Informationen durch Ringe und Sender

"Kranichschutz ist kein nationales Anliegen", betont Günter Nowald. "Nur länderübergreifende Maßnahmen und Erfahrungsaustausch garantieren langfristig, daß sich die Bestände dieser gefährdeten Vogelart erholen, beziehungsweise stabil bleiben. Deshalb gibt es zwischen Deutschland und Spanien Kooperationsverträge. Wir arbeiten bei den telemetrischen Beobachtungsmethoden mit den gleichen Frequenzen, so daß wir neue Auskünfte etwa über Nahrungsflächen untereinander austauschen können." Workshops mit Polen und den baltischen Staaten wiederum dienen ebenfalls dazu, Erfahrungen auszutauschen und über die Arbeit im jeweiligen Land zu berichten. Die Farb-Beringung als europaweites Projekt dient unter anderem der Erforschung des Zugverhaltens; nationale und europäische Tagungen, die mit Unterstützung der Deutschen Lufthansa stattfinden, mit Teilnehmern von China bis USA, ermöglichen einen regen Informationsfluß, der ebenfalls der Verbesserung der Lebensräume der Kraniche dient.

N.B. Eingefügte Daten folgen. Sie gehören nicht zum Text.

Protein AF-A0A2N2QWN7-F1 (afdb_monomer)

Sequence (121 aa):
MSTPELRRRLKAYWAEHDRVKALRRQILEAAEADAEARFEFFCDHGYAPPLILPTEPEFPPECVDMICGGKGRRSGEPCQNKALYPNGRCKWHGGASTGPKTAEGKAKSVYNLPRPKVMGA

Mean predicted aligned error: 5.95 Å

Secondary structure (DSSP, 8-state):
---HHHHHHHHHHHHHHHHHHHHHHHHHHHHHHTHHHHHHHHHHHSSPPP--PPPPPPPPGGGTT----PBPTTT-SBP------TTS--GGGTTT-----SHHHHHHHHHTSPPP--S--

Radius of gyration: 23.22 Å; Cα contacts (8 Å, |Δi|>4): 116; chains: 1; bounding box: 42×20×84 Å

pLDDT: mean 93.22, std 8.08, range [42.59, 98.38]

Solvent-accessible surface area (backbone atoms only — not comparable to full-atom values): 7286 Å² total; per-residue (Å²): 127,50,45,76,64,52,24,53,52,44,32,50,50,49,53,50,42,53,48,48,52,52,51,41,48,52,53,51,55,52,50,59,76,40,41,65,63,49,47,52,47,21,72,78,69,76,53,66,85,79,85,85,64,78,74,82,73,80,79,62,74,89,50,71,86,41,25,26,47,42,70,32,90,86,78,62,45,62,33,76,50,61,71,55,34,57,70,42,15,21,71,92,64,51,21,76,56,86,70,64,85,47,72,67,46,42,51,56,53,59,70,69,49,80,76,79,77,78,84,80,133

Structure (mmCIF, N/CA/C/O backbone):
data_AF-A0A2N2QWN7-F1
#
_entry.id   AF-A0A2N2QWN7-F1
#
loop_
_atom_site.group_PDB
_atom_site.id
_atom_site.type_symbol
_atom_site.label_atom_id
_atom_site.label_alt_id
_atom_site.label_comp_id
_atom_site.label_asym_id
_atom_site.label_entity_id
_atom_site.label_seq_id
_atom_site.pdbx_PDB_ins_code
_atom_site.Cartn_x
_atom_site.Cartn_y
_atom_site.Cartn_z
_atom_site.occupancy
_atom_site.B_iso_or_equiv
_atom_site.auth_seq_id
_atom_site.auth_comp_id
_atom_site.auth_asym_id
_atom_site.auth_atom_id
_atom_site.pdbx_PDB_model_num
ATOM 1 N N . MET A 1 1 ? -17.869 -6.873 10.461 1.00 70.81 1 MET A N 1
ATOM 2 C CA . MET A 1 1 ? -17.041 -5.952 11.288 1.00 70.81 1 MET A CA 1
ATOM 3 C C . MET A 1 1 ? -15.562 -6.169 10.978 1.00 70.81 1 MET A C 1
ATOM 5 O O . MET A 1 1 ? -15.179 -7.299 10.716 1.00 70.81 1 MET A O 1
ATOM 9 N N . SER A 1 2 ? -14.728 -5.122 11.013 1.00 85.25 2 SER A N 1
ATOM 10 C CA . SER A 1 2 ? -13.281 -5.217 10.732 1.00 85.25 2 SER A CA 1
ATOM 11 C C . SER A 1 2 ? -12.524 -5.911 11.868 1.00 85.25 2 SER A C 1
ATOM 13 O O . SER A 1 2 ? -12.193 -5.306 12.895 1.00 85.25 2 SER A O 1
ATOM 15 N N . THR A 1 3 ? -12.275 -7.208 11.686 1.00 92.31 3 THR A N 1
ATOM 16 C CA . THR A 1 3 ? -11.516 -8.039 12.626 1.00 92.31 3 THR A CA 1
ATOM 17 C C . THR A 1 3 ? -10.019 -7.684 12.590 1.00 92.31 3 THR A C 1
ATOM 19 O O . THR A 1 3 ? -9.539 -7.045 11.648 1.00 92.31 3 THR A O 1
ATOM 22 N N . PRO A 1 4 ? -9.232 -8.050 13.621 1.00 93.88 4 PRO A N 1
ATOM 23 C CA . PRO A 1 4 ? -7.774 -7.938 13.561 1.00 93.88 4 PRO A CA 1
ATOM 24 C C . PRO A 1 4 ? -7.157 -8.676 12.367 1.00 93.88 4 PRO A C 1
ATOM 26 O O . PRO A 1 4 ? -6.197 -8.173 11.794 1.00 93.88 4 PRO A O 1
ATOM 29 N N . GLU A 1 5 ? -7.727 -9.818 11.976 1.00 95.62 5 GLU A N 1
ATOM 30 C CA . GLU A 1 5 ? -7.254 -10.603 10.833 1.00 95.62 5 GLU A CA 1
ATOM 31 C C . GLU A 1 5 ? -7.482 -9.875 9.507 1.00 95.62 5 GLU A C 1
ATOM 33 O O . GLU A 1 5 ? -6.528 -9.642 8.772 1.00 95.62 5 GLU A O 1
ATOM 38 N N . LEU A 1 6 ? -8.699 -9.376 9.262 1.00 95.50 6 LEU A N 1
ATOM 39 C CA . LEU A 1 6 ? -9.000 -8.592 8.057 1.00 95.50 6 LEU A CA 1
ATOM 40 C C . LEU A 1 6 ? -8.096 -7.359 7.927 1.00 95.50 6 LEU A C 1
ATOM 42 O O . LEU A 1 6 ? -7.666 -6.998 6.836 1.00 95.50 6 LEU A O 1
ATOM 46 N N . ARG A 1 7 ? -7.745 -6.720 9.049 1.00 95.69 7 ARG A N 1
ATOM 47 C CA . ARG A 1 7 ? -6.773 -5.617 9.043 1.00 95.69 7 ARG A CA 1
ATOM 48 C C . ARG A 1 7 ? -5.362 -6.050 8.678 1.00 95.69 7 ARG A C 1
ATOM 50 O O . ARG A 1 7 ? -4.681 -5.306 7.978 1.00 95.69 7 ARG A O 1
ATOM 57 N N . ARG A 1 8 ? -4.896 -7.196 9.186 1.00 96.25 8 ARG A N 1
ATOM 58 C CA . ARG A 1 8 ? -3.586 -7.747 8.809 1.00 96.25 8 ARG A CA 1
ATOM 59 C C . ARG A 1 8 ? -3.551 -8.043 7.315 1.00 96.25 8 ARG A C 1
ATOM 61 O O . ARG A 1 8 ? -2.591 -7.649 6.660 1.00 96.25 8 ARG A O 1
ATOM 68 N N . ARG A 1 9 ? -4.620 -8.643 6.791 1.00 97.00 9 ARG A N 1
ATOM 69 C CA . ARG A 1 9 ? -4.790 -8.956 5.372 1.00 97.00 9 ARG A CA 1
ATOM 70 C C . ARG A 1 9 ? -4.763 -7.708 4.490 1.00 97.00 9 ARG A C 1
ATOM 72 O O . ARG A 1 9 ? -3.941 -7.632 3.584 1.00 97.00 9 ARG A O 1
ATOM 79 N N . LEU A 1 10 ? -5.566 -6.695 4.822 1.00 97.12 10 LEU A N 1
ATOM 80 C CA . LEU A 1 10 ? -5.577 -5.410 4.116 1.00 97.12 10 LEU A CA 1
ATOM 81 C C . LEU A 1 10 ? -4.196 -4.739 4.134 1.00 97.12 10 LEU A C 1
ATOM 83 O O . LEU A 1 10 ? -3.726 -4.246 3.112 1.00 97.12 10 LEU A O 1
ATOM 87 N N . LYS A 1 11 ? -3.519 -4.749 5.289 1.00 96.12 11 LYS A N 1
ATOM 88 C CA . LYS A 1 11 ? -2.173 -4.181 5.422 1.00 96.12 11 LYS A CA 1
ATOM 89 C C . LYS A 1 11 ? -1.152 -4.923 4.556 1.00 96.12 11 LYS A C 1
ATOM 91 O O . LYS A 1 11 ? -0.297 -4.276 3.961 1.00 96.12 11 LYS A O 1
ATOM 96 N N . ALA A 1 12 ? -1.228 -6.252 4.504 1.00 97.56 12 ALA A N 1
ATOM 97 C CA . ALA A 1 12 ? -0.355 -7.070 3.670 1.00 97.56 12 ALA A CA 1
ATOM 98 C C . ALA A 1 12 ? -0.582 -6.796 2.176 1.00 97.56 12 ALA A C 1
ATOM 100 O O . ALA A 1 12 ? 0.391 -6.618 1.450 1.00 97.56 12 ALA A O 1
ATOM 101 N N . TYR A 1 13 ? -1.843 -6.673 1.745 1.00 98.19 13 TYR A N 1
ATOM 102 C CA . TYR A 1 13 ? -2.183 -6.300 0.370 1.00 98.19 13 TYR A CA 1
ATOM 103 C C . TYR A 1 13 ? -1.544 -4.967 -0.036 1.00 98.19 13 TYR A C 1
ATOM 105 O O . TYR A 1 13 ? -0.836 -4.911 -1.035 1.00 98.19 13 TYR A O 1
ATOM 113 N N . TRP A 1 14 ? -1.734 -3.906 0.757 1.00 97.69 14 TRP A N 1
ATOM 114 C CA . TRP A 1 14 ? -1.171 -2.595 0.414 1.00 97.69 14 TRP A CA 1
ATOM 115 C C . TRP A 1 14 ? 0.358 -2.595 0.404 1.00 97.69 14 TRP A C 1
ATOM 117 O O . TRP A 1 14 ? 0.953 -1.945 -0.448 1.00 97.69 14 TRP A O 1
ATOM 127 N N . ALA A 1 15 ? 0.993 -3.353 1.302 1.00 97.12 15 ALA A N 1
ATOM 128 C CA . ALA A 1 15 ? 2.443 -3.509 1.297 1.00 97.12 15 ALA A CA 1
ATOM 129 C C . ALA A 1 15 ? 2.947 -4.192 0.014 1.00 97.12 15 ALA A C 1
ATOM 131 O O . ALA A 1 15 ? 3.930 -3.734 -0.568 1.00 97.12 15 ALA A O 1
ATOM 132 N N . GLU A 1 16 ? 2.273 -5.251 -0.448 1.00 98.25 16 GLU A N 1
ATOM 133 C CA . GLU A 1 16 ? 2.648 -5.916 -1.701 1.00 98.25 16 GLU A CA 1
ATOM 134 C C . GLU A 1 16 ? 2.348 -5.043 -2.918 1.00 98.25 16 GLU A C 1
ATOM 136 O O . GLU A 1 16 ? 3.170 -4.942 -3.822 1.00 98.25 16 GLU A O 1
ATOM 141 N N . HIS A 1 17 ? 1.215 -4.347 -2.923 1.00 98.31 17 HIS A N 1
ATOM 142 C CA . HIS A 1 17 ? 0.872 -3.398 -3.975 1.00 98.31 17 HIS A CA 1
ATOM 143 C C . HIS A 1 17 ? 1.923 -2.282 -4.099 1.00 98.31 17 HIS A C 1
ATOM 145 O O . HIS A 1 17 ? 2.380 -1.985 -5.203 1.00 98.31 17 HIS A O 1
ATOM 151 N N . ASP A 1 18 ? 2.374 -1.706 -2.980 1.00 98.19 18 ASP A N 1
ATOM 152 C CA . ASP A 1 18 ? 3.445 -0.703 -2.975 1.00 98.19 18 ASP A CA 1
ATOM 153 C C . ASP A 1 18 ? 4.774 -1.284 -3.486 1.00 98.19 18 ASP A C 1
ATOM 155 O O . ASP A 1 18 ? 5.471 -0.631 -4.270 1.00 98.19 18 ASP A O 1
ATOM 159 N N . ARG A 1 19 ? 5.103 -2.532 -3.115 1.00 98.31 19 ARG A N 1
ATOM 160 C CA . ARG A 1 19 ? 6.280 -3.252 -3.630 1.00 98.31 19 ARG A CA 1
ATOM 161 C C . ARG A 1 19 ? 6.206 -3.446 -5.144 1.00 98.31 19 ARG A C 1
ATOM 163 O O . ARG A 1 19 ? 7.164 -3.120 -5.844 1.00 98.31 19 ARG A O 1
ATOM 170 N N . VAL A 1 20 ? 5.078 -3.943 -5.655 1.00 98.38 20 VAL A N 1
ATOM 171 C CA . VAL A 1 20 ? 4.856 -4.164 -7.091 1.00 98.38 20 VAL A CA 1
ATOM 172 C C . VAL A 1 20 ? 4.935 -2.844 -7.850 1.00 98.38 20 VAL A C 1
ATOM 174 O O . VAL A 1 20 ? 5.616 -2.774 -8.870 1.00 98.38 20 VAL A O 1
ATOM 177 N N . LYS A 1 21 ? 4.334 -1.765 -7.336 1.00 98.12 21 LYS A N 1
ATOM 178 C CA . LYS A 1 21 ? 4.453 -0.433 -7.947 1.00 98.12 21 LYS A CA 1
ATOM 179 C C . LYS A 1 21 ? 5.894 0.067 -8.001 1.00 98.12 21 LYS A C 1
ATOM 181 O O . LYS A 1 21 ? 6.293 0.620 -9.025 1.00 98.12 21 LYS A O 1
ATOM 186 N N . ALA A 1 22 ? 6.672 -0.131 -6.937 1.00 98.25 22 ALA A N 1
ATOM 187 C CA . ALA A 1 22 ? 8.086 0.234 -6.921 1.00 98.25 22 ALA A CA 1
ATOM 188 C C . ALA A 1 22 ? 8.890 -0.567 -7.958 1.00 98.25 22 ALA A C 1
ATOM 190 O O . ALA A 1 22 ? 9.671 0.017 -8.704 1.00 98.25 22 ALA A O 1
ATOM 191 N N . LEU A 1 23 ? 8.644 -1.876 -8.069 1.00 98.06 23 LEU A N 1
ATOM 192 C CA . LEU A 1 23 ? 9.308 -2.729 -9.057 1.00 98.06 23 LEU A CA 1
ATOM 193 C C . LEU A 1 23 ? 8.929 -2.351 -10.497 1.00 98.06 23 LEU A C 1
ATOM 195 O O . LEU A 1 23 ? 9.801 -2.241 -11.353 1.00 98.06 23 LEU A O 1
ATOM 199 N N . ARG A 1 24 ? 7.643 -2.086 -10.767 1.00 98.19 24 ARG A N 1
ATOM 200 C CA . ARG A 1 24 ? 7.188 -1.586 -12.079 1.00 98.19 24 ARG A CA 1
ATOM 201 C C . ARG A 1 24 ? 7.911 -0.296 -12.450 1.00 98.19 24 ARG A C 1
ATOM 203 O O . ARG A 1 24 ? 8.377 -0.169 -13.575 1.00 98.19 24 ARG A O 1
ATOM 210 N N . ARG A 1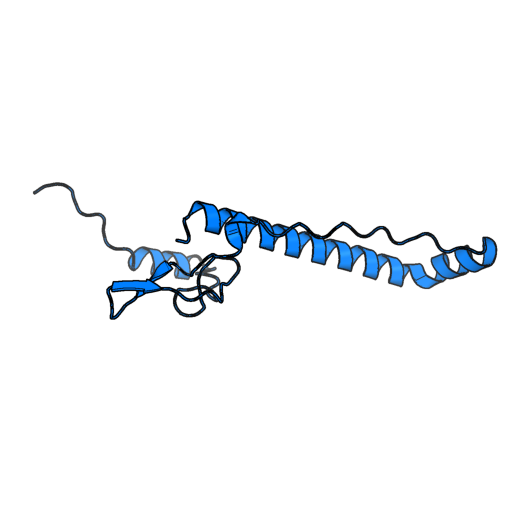 25 ? 8.035 0.636 -11.499 1.00 97.81 25 ARG A N 1
ATOM 211 C CA . ARG A 1 25 ? 8.764 1.891 -11.698 1.00 97.81 25 ARG A CA 1
ATOM 212 C C . ARG A 1 25 ? 10.234 1.649 -12.043 1.00 97.81 25 ARG A C 1
ATOM 214 O O . ARG A 1 25 ? 10.702 2.223 -13.013 1.00 97.81 25 ARG A O 1
ATOM 221 N N . GLN A 1 26 ? 10.920 0.774 -11.309 1.00 97.44 26 GLN A N 1
ATOM 222 C CA . GLN A 1 26 ? 12.318 0.425 -11.587 1.00 97.44 26 GLN A CA 1
ATOM 223 C C . GLN A 1 26 ? 12.505 -0.150 -12.996 1.00 97.44 26 GLN A C 1
ATOM 225 O O . GLN A 1 26 ? 13.449 0.222 -13.682 1.00 97.44 26 GLN A O 1
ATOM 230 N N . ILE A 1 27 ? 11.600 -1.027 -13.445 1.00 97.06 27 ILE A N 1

Alle fünf Minuten neue Daten
Deutschland ist das einzige Land innerhalb Europas, indem die Besenderung von Kranichen zur Zeit stattfindet. Der große Vorteil, so Günter Nowald: "Während die Beringung uns nur Zufallsdaten lieferte, können wir durch die Sender erstmals das Verhalten der Kraniche gezielt erforschen und Daten erfassen, die für den Schutz dieser Vögel erforderlich sind. Denn ohne exakte Informationen können wir keine effizienten (Management)-Schutzprojekte erarbeiten." Sind die Vögel besendert, beginnt die Arbeit im Feld.
Dabei werden bestimmte Kranichpaare angepeilt. Alle fünf Minuten werden Werte aufgezeichnet, die später in ein Computerprogramm eingegeben werden. Damit können die Biologen den ganzen Tagesablauf eines Kranichs verfolgen. Man kann den Bewegungsraum der Kraniche messen, weiß also relativ genau, in welchem Revier er sich aufhält. Danach wird das Gebiet untersucht, wird festgestellt, welche Beschaffenheit es hat, was es dort an Nahrung gibt und wieviel ein Kranich am Tag frißt. Unter anderem können die Biologen dadurch die Menge hochrechnen, die ganze Kranichscharen verzehren.
Alle Daten des Habitates werden ausgewertet, um das Verhalten des Vogels zu erklären und Erfahrungen zu sammeln. Nur so ist es möglich, Landschafts-, Straßen- und Schienenplanungsdaten mit den Lebensraumwerten der Kraniche abzustimmen. "Verläuft beispielsweise eine Straße zwischen Brut- und Nahrungshabitat, sind die jungen Kraniche stark gefährdet", erklärt Günter Nowald, "denn die Altvögel marschieren mit ihren Jungen einfach über die Straße. Deshalb bieten wir bei Neuplanungen Alternativen, um die Kraniche zu schützen." Erste Ergebnisse des Forschungsprojektes zeigen unter anderem, daß Kraniche nicht so anpassungsfähig sind wie gemeinhin angenommen wird. Die intensiv genutzten landwirtschaftlichen Monokulturen zum Beispiel eignen sich nicht für die Aufzucht von Jungen, so daß die Kraniche ihr Revier von teilweise 25 Hektar auf 120 Hektar ausdehnen müssen.
Die sehr scheuen Kraniche sind zudem gebunden an Feuchtgebiete wie etwa am Rande der Nossentiner-Schwintzer Heide. Nur in Regionen mit Flachwasser schlafen und nisten sie, denn hier finden sie den Schutz gegen Füchse, Wildschweine und streunende Hunde für sich und ihre Gelege.